**WHAT THE EXERCISE ASKS**:
Take the listing below and print exactly the lines starting at the line containing "ATOM 25 C C" and ending at the line containing "ATOM 69 C C", both ends included, and no others.

**ENTRIES SUPPLIED**:
Start of Block

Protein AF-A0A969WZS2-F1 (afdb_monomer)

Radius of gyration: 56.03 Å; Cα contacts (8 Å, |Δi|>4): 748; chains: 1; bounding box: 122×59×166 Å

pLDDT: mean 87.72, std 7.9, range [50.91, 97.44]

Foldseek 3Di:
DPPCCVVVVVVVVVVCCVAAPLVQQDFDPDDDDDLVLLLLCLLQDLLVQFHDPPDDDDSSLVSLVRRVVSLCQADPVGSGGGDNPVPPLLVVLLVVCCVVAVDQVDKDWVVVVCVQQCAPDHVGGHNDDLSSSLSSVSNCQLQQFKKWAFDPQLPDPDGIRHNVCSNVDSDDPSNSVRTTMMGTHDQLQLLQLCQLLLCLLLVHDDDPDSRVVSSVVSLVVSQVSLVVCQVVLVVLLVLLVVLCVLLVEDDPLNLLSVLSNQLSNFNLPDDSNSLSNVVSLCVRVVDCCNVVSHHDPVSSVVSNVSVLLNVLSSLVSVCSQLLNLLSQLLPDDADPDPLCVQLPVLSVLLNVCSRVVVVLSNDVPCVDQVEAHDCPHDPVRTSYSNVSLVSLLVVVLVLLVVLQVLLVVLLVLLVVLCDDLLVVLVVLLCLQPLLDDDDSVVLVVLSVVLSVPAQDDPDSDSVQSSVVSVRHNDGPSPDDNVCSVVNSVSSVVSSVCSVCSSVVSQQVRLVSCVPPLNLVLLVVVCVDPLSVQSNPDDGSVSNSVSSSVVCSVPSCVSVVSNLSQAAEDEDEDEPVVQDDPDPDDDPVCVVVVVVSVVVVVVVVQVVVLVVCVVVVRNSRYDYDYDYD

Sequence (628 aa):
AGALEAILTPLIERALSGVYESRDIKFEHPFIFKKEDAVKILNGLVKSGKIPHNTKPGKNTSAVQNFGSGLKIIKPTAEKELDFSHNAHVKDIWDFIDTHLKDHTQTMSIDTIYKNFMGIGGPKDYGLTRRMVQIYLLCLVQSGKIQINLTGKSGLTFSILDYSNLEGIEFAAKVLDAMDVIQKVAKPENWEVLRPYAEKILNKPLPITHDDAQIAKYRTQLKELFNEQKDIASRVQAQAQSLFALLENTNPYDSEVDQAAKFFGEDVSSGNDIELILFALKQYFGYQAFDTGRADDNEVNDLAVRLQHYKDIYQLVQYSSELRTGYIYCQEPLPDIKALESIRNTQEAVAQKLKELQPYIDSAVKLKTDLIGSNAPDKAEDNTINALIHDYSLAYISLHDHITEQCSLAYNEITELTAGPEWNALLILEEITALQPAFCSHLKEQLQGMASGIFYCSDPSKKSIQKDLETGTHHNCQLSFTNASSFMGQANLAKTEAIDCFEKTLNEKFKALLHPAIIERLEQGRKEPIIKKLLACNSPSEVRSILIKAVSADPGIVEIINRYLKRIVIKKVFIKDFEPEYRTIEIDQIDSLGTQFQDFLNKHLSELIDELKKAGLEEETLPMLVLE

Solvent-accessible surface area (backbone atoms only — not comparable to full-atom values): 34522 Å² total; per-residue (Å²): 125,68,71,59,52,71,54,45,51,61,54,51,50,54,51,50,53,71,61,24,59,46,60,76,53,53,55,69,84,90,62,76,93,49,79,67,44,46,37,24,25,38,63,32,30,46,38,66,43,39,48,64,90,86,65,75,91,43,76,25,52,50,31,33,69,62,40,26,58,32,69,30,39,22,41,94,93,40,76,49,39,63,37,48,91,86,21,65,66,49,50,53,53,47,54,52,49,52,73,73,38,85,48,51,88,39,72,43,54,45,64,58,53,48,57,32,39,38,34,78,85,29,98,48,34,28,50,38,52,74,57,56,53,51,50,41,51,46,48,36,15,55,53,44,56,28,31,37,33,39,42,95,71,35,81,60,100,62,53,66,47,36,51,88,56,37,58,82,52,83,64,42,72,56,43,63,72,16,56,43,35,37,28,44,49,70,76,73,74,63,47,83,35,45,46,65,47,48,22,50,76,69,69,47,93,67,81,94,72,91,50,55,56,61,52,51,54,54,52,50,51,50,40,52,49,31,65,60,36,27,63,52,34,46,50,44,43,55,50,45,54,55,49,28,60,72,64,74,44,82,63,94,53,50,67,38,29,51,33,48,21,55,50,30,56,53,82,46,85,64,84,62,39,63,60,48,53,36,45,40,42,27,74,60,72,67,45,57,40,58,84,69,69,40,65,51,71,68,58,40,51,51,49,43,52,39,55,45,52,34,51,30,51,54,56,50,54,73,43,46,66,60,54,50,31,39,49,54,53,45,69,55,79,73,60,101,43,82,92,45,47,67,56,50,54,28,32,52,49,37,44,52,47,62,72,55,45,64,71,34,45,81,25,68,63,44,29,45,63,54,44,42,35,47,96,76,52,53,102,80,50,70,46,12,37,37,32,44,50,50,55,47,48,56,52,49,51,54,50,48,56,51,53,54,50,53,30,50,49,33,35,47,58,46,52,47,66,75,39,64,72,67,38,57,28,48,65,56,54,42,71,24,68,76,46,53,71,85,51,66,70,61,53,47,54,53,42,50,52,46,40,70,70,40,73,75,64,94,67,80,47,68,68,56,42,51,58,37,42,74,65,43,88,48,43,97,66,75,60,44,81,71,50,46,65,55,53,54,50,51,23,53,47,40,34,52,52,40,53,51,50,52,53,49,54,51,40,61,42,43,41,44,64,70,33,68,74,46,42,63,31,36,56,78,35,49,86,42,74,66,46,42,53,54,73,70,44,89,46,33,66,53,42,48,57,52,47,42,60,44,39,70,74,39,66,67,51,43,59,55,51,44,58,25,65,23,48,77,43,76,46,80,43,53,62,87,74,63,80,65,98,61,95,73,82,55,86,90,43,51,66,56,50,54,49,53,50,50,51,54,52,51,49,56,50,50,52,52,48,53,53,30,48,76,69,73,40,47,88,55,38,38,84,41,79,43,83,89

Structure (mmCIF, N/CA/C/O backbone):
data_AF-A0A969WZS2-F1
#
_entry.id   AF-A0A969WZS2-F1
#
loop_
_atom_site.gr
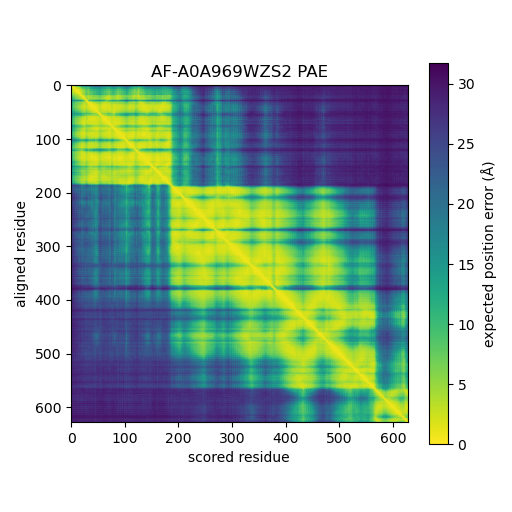oup_PDB
_atom_site.id
_atom_site.type_symbol
_atom_site.label_atom_id
_atom_site.label_alt_id
_atom_site.label_comp_id
_atom_site.label_asym_id
_atom_site.label_entity_id
_atom_site.label_seq_id
_atom_site.pdbx_PDB_ins_code
_atom_site.Cartn_x
_atom_site.Cartn_y
_atom_site.Cartn_z
_atom_site.occupancy
_atom_site.B_iso_or_equiv
_atom_site.auth_seq_id
_atom_site.auth_comp_id
_atom_site.auth_asym_id
_atom_site.auth_atom_id
_atom_site.pdbx_PDB_model_num
ATOM 1 N N . ALA A 1 1 ? 79.411 29.300 -37.474 1.00 50.91 1 ALA A N 1
ATOM 2 C CA . ALA A 1 1 ? 78.365 28.262 -37.594 1.00 50.91 1 ALA A CA 1
ATOM 3 C C . ALA A 1 1 ? 76.970 28.845 -37.880 1.00 50.91 1 ALA A C 1
ATOM 5 O O . ALA A 1 1 ? 76.303 28.304 -38.742 1.00 50.91 1 ALA A O 1
ATOM 6 N N . GLY A 1 2 ? 76.543 29.963 -37.265 1.00 55.28 2 GLY A N 1
ATOM 7 C CA . GLY A 1 2 ? 75.162 30.479 -37.409 1.00 55.28 2 GLY A CA 1
ATOM 8 C C . GLY A 1 2 ? 74.761 31.162 -38.733 1.00 55.28 2 GLY A C 1
ATOM 9 O O . GLY A 1 2 ? 73.573 31.323 -38.983 1.00 55.28 2 GLY A O 1
ATOM 10 N N . ALA A 1 3 ? 75.701 31.544 -39.607 1.00 58.25 3 ALA A N 1
ATOM 11 C CA . ALA A 1 3 ? 75.363 32.234 -40.864 1.00 58.25 3 ALA A CA 1
ATOM 12 C C . ALA A 1 3 ? 74.760 31.302 -41.935 1.00 58.25 3 ALA A C 1
ATOM 14 O O . ALA A 1 3 ? 73.924 31.733 -42.720 1.00 58.25 3 ALA A O 1
ATOM 15 N N . LEU A 1 4 ? 75.162 30.024 -41.960 1.00 66.31 4 LEU A N 1
ATOM 16 C CA . LEU A 1 4 ? 74.645 29.051 -42.927 1.00 66.31 4 LEU A CA 1
ATOM 17 C C . LEU A 1 4 ? 73.227 28.603 -42.552 1.00 66.31 4 LEU A C 1
ATOM 19 O O . LEU A 1 4 ? 72.367 28.507 -43.414 1.00 66.31 4 LEU A O 1
ATOM 23 N N . GLU A 1 5 ? 72.972 28.382 -41.261 1.00 74.00 5 GLU A N 1
ATOM 24 C CA . GLU A 1 5 ? 71.662 27.981 -40.738 1.00 74.00 5 GLU A CA 1
ATOM 25 C C . GLU A 1 5 ? 70.610 29.083 -40.939 1.00 74.00 5 GLU A C 1
ATOM 27 O O . GLU A 1 5 ? 69.525 28.810 -41.441 1.00 74.00 5 GLU A O 1
ATOM 32 N N . ALA A 1 6 ? 70.958 30.348 -40.680 1.00 73.12 6 ALA A N 1
ATOM 33 C CA . ALA A 1 6 ? 70.059 31.482 -40.911 1.00 73.12 6 ALA A CA 1
ATOM 34 C C . ALA A 1 6 ? 69.695 31.699 -42.398 1.00 73.12 6 ALA A C 1
ATOM 36 O O . ALA A 1 6 ? 68.646 32.268 -42.689 1.00 73.12 6 ALA A O 1
ATOM 37 N N . ILE A 1 7 ? 70.536 31.243 -43.336 1.00 74.06 7 ILE A N 1
ATOM 38 C CA . ILE A 1 7 ? 70.289 31.322 -44.788 1.00 74.06 7 ILE A CA 1
ATOM 39 C C . ILE A 1 7 ? 69.558 30.073 -45.300 1.00 74.06 7 ILE A C 1
ATOM 41 O O . ILE A 1 7 ? 68.644 30.177 -46.119 1.00 74.06 7 ILE A O 1
ATOM 45 N N . LEU A 1 8 ? 69.959 28.887 -44.838 1.00 76.12 8 LEU A N 1
ATOM 46 C CA . LEU A 1 8 ? 69.415 27.616 -45.307 1.00 76.12 8 LEU A CA 1
ATOM 47 C C . LEU A 1 8 ? 68.021 27.345 -44.747 1.00 76.12 8 LEU A C 1
ATOM 49 O O . LEU A 1 8 ? 67.182 26.851 -45.493 1.00 76.12 8 LEU A O 1
ATOM 53 N N . THR A 1 9 ? 67.740 27.694 -43.489 1.00 78.50 9 THR A N 1
ATOM 54 C CA . THR A 1 9 ? 66.441 27.411 -42.860 1.00 78.50 9 THR A CA 1
ATOM 55 C C . THR A 1 9 ? 65.271 28.047 -43.623 1.00 78.50 9 THR A C 1
ATOM 57 O O . THR A 1 9 ? 64.378 27.296 -44.009 1.00 78.50 9 THR A O 1
ATOM 60 N N . PRO A 1 10 ? 65.281 29.351 -43.982 1.00 78.25 10 PRO A N 1
ATOM 61 C CA . PRO A 1 10 ? 64.188 29.948 -44.758 1.00 78.25 10 PRO A CA 1
ATOM 62 C C . PRO A 1 10 ? 64.066 29.384 -46.183 1.00 78.25 10 PRO A C 1
ATOM 64 O O . PRO A 1 10 ? 62.967 29.283 -46.727 1.00 78.25 10 PRO A O 1
ATOM 67 N N . LEU A 1 11 ? 65.188 29.014 -46.814 1.00 77.44 11 LEU A N 1
ATOM 68 C CA . LEU A 1 11 ? 65.194 28.427 -48.160 1.00 77.44 11 LEU A CA 1
ATOM 69 C C . LEU A 1 11 ? 64.617 27.009 -48.164 1.00 77.44 11 LEU A C 1
ATOM 71 O O . LEU A 1 11 ? 63.810 26.682 -49.036 1.00 77.44 11 LEU A O 1
ATOM 75 N N . ILE A 1 12 ? 65.008 26.195 -47.183 1.00 79.56 12 ILE A N 1
ATOM 76 C CA . ILE A 1 12 ? 64.498 24.840 -46.973 1.00 79.56 12 ILE A CA 1
ATOM 77 C C . ILE A 1 12 ? 63.020 24.904 -46.584 1.00 79.56 12 ILE A C 1
ATOM 79 O O . ILE A 1 12 ? 62.217 24.188 -47.169 1.00 79.56 12 ILE A O 1
ATOM 83 N N . GLU A 1 13 ? 62.629 25.800 -45.678 1.00 77.81 13 GLU A N 1
ATOM 84 C CA . GLU A 1 13 ? 61.233 25.987 -45.274 1.00 77.81 13 GLU A CA 1
ATOM 85 C C . GLU A 1 13 ? 60.349 26.385 -46.458 1.00 77.81 13 GLU A C 1
ATOM 87 O O . GLU A 1 13 ? 59.286 25.796 -46.657 1.00 77.81 13 GLU A O 1
ATOM 92 N N . ARG A 1 14 ? 60.808 27.316 -47.303 1.00 76.56 14 ARG A N 1
ATOM 93 C CA . ARG A 1 14 ? 60.087 27.707 -48.521 1.00 76.56 14 ARG A CA 1
ATOM 94 C C . ARG A 1 14 ? 59.982 26.561 -49.529 1.00 76.56 14 ARG A C 1
ATOM 96 O O . ARG A 1 14 ? 58.943 26.421 -50.167 1.00 76.56 14 ARG A O 1
ATOM 103 N N . ALA A 1 15 ? 61.030 25.749 -49.678 1.00 77.44 15 ALA A N 1
ATOM 104 C CA . ALA A 1 15 ? 61.013 24.589 -50.568 1.00 77.44 15 ALA A CA 1
ATOM 105 C C . ALA A 1 15 ? 60.059 23.498 -50.056 1.00 77.44 15 ALA A C 1
ATOM 107 O O . ALA A 1 15 ? 59.200 23.038 -50.800 1.00 77.44 15 ALA A O 1
ATOM 108 N N . LEU A 1 16 ? 60.149 23.136 -48.775 1.00 77.25 16 LEU A N 1
ATOM 109 C CA . LEU A 1 16 ? 59.301 22.112 -48.162 1.00 77.25 16 LEU A CA 1
ATOM 110 C C . LEU A 1 16 ? 57.831 22.553 -48.096 1.00 77.25 16 LEU A C 1
ATOM 112 O O . LEU A 1 16 ? 56.954 21.764 -48.430 1.00 77.25 16 LEU A O 1
ATOM 116 N N . SER A 1 17 ? 57.556 23.821 -47.771 1.00 75.69 17 SER A N 1
ATOM 117 C CA . SER A 1 17 ? 56.191 24.384 -47.759 1.00 75.69 17 SER A CA 1
ATOM 118 C C . SER A 1 17 ? 55.596 24.564 -49.161 1.00 75.69 17 SER A C 1
ATOM 120 O O . SER A 1 17 ? 54.386 24.736 -49.312 1.00 75.69 17 SER A O 1
ATOM 122 N N . GLY A 1 18 ? 56.439 24.578 -50.197 1.00 73.00 18 GLY A N 1
ATOM 123 C CA . GLY A 1 18 ? 56.007 24.590 -51.593 1.00 73.00 18 GLY A CA 1
ATOM 124 C C . GLY A 1 18 ? 55.649 23.202 -52.126 1.00 73.00 18 GLY A C 1
ATOM 125 O O . GLY A 1 18 ? 54.853 23.116 -53.056 1.00 73.00 18 GLY A O 1
ATOM 126 N N . VAL A 1 19 ? 56.221 22.147 -51.536 1.00 78.12 19 VAL A N 1
ATOM 127 C CA . VAL A 1 19 ? 56.094 20.755 -51.995 1.00 78.12 19 VAL A CA 1
ATOM 128 C C . VAL A 1 19 ? 55.050 19.975 -51.198 1.00 78.12 19 VAL A C 1
ATOM 130 O O . VAL A 1 19 ? 54.302 19.216 -51.798 1.00 78.12 19 VAL A O 1
ATOM 133 N N . TYR A 1 20 ? 54.971 20.159 -49.875 1.00 85.06 20 TYR A N 1
ATOM 134 C CA . TYR A 1 20 ? 54.126 19.320 -49.023 1.00 85.06 20 TYR A CA 1
ATOM 135 C C . TYR A 1 20 ? 52.798 19.968 -48.612 1.00 85.06 20 TYR A C 1
ATOM 137 O O . TYR A 1 20 ? 52.749 21.138 -48.225 1.00 85.06 20 TYR A O 1
ATOM 145 N N . GLU A 1 21 ? 51.727 19.172 -48.597 1.00 85.56 21 GLU A N 1
ATOM 146 C CA . GLU A 1 21 ? 50.402 19.588 -48.116 1.00 85.56 21 GLU A CA 1
ATOM 147 C C . GLU A 1 21 ? 50.380 19.867 -46.610 1.00 85.56 21 GLU A C 1
ATOM 149 O O . GLU A 1 21 ? 49.615 20.721 -46.171 1.00 85.56 21 GLU A O 1
ATOM 154 N N . SER A 1 22 ? 51.269 19.248 -45.821 1.00 83.81 22 SER A N 1
ATOM 155 C CA . SER A 1 22 ? 51.402 19.502 -44.377 1.00 83.81 22 SER A CA 1
ATOM 156 C C . SER A 1 22 ? 51.750 20.951 -44.010 1.00 83.81 22 SER A C 1
ATOM 158 O O . SER A 1 22 ? 51.700 21.306 -42.835 1.00 83.81 22 SER A O 1
ATOM 160 N N . ARG A 1 23 ? 52.029 21.825 -44.990 1.00 82.69 23 ARG A N 1
ATOM 161 C CA . ARG A 1 23 ? 52.142 23.287 -44.816 1.00 82.69 23 ARG A CA 1
ATOM 162 C C . ARG A 1 23 ? 50.912 23.941 -44.173 1.00 82.69 23 ARG A C 1
ATOM 164 O O . ARG A 1 23 ? 50.994 25.066 -43.673 1.00 82.69 23 ARG A O 1
ATOM 171 N N . ASP A 1 24 ? 49.754 23.286 -44.258 1.00 83.62 24
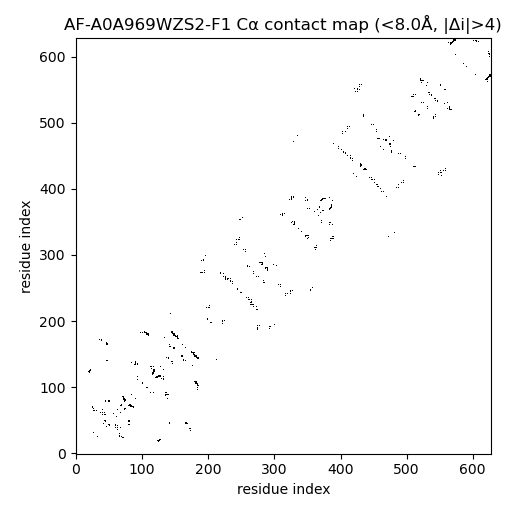 ASP A N 1
ATOM 172 C CA . ASP A 1 24 ? 48.502 23.745 -43.661 1.00 83.62 24 ASP A CA 1
ATOM 173 C C . ASP A 1 24 ? 48.403 23.437 -42.153 1.00 83.62 24 ASP A C 1
ATOM 175 O O . ASP A 1 24 ? 47.533 23.997 -41.480 1.00 83.62 24 ASP A O 1
ATOM 179 N N . ILE A 1 25 ? 49.301 22.595 -41.625 1.00 87.44 25 ILE A N 1
ATOM 180 C CA . ILE A 1 25 ? 49.473 22.307 -40.201 1.00 87.44 25 ILE A CA 1
ATOM 181 C C . ILE A 1 25 ? 50.411 23.364 -39.622 1.00 87.44 25 ILE A C 1
ATOM 183 O O . ILE A 1 25 ? 51.615 23.374 -39.882 1.00 87.44 25 ILE A O 1
ATOM 187 N N . LYS A 1 26 ? 49.856 24.263 -38.811 1.00 83.12 26 LYS A N 1
ATOM 188 C CA . LYS A 1 26 ? 50.607 25.337 -38.154 1.00 83.12 26 LYS A CA 1
ATOM 189 C C . LYS A 1 26 ? 50.387 25.279 -36.653 1.00 83.12 26 LYS A C 1
ATOM 191 O O . LYS A 1 26 ? 49.252 25.201 -36.192 1.00 83.12 26 LYS A O 1
ATOM 196 N N . PHE A 1 27 ? 51.481 25.335 -35.903 1.00 84.56 27 PHE A N 1
ATOM 197 C CA . PHE A 1 27 ? 51.464 25.429 -34.448 1.00 84.56 27 PHE A CA 1
ATOM 198 C C . PHE A 1 27 ? 51.896 26.838 -34.056 1.00 84.56 27 PHE A C 1
ATOM 200 O O . PHE A 1 27 ? 52.902 27.338 -34.561 1.00 84.56 27 PHE A O 1
ATOM 207 N N . GLU A 1 28 ? 51.129 27.499 -33.194 1.00 72.69 28 GLU A N 1
ATOM 208 C CA . GLU A 1 28 ? 51.473 28.844 -32.737 1.00 72.69 28 GLU A CA 1
ATOM 209 C C . GLU A 1 28 ? 52.761 28.792 -31.892 1.00 72.69 28 GLU A C 1
ATOM 211 O O . GLU A 1 28 ? 52.939 27.917 -31.039 1.00 72.69 28 GLU A O 1
ATOM 216 N N . HIS A 1 29 ? 53.715 29.685 -32.180 1.00 56.50 29 HIS A N 1
ATOM 217 C CA . HIS A 1 29 ? 55.024 29.707 -31.517 1.00 56.50 29 HIS A CA 1
ATOM 218 C C . HIS A 1 29 ? 54.878 29.820 -29.984 1.00 56.50 29 HIS A C 1
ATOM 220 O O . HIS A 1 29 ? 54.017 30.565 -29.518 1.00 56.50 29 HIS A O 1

End of Block

**REPLY TO THE EXERCISE**:
ATOM 25 C C . GLU A 1 5 ? 70.610 29.083 -40.939 1.00 74.00 5 GLU A C 1
ATOM 27 O O . GLU A 1 5 ? 69.525 28.810 -41.441 1.00 74.00 5 GLU A O 1
ATOM 32 N N . ALA A 1 6 ? 70.958 30.348 -40.680 1.00 73.12 6 ALA A N 1
ATOM 33 C CA . ALA A 1 6 ? 70.059 31.482 -40.911 1.00 73.12 6 ALA A CA 1
ATOM 34 C C . ALA A 1 6 ? 69.695 31.699 -42.398 1.00 73.12 6 ALA A C 1
ATOM 36 O O . ALA A 1 6 ? 68.646 32.268 -42.689 1.00 73.12 6 ALA A O 1
ATOM 37 N N . ILE A 1 7 ? 70.536 31.243 -43.336 1.00 74.06 7 ILE A N 1
ATOM 38 C CA . ILE A 1 7 ? 70.289 31.322 -44.788 1.00 74.06 7 ILE A CA 1
ATOM 39 C C . ILE A 1 7 ? 69.558 30.073 -45.300 1.00 74.06 7 ILE A C 1
ATOM 41 O O . ILE A 1 7 ? 68.644 30.177 -46.119 1.00 74.06 7 ILE A O 1
ATOM 45 N N . LEU A 1 8 ? 69.959 28.887 -44.838 1.00 76.12 8 LEU A N 1
ATOM 46 C CA . LEU A 1 8 ? 69.415 27.616 -45.307 1.00 76.12 8 LEU A CA 1
ATOM 47 C C . LEU A 1 8 ? 68.021 27.345 -44.747 1.00 76.12 8 LEU A C 1
ATOM 49 O O . LEU A 1 8 ? 67.182 26.851 -45.493 1.00 76.12 8 LEU A O 1
ATOM 53 N N . THR A 1 9 ? 67.740 27.694 -43.489 1.00 78.50 9 THR A N 1
ATOM 54 C CA . THR A 1 9 ? 66.441 27.411 -42.860 1.00 78.50 9 THR A CA 1
ATOM 55 C C . THR A 1 9 ? 65.271 28.047 -43.623 1.00 78.50 9 THR A C 1
ATOM 57 O O . THR A 1 9 ? 64.378 27.296 -44.009 1.00 78.50 9 THR A O 1
ATOM 60 N N . PRO A 1 10 ? 65.281 29.351 -43.982 1.00 78.25 10 PRO A N 1
ATOM 61 C CA . PRO A 1 10 ? 64.188 29.948 -44.758 1.00 78.25 10 PRO A CA 1
ATOM 62 C C . PRO A 1 10 ? 64.066 29.384 -46.183 1.00 78.25 10 PRO A C 1
ATOM 64 O O . PRO A 1 10 ? 62.967 29.283 -46.727 1.00 78.25 10 PRO A O 1
ATOM 67 N N . LEU A 1 11 ? 65.188 29.014 -46.814 1.00 77.44 11 LEU A N 1
ATOM 68 C CA . LEU A 1 11 ? 65.194 28.427 -48.160 1.00 77.44 11 LEU A CA 1
ATOM 69 C C . LEU A 1 11 ? 64.617 27.009 -48.164 1.00 77.44 11 LEU A C 1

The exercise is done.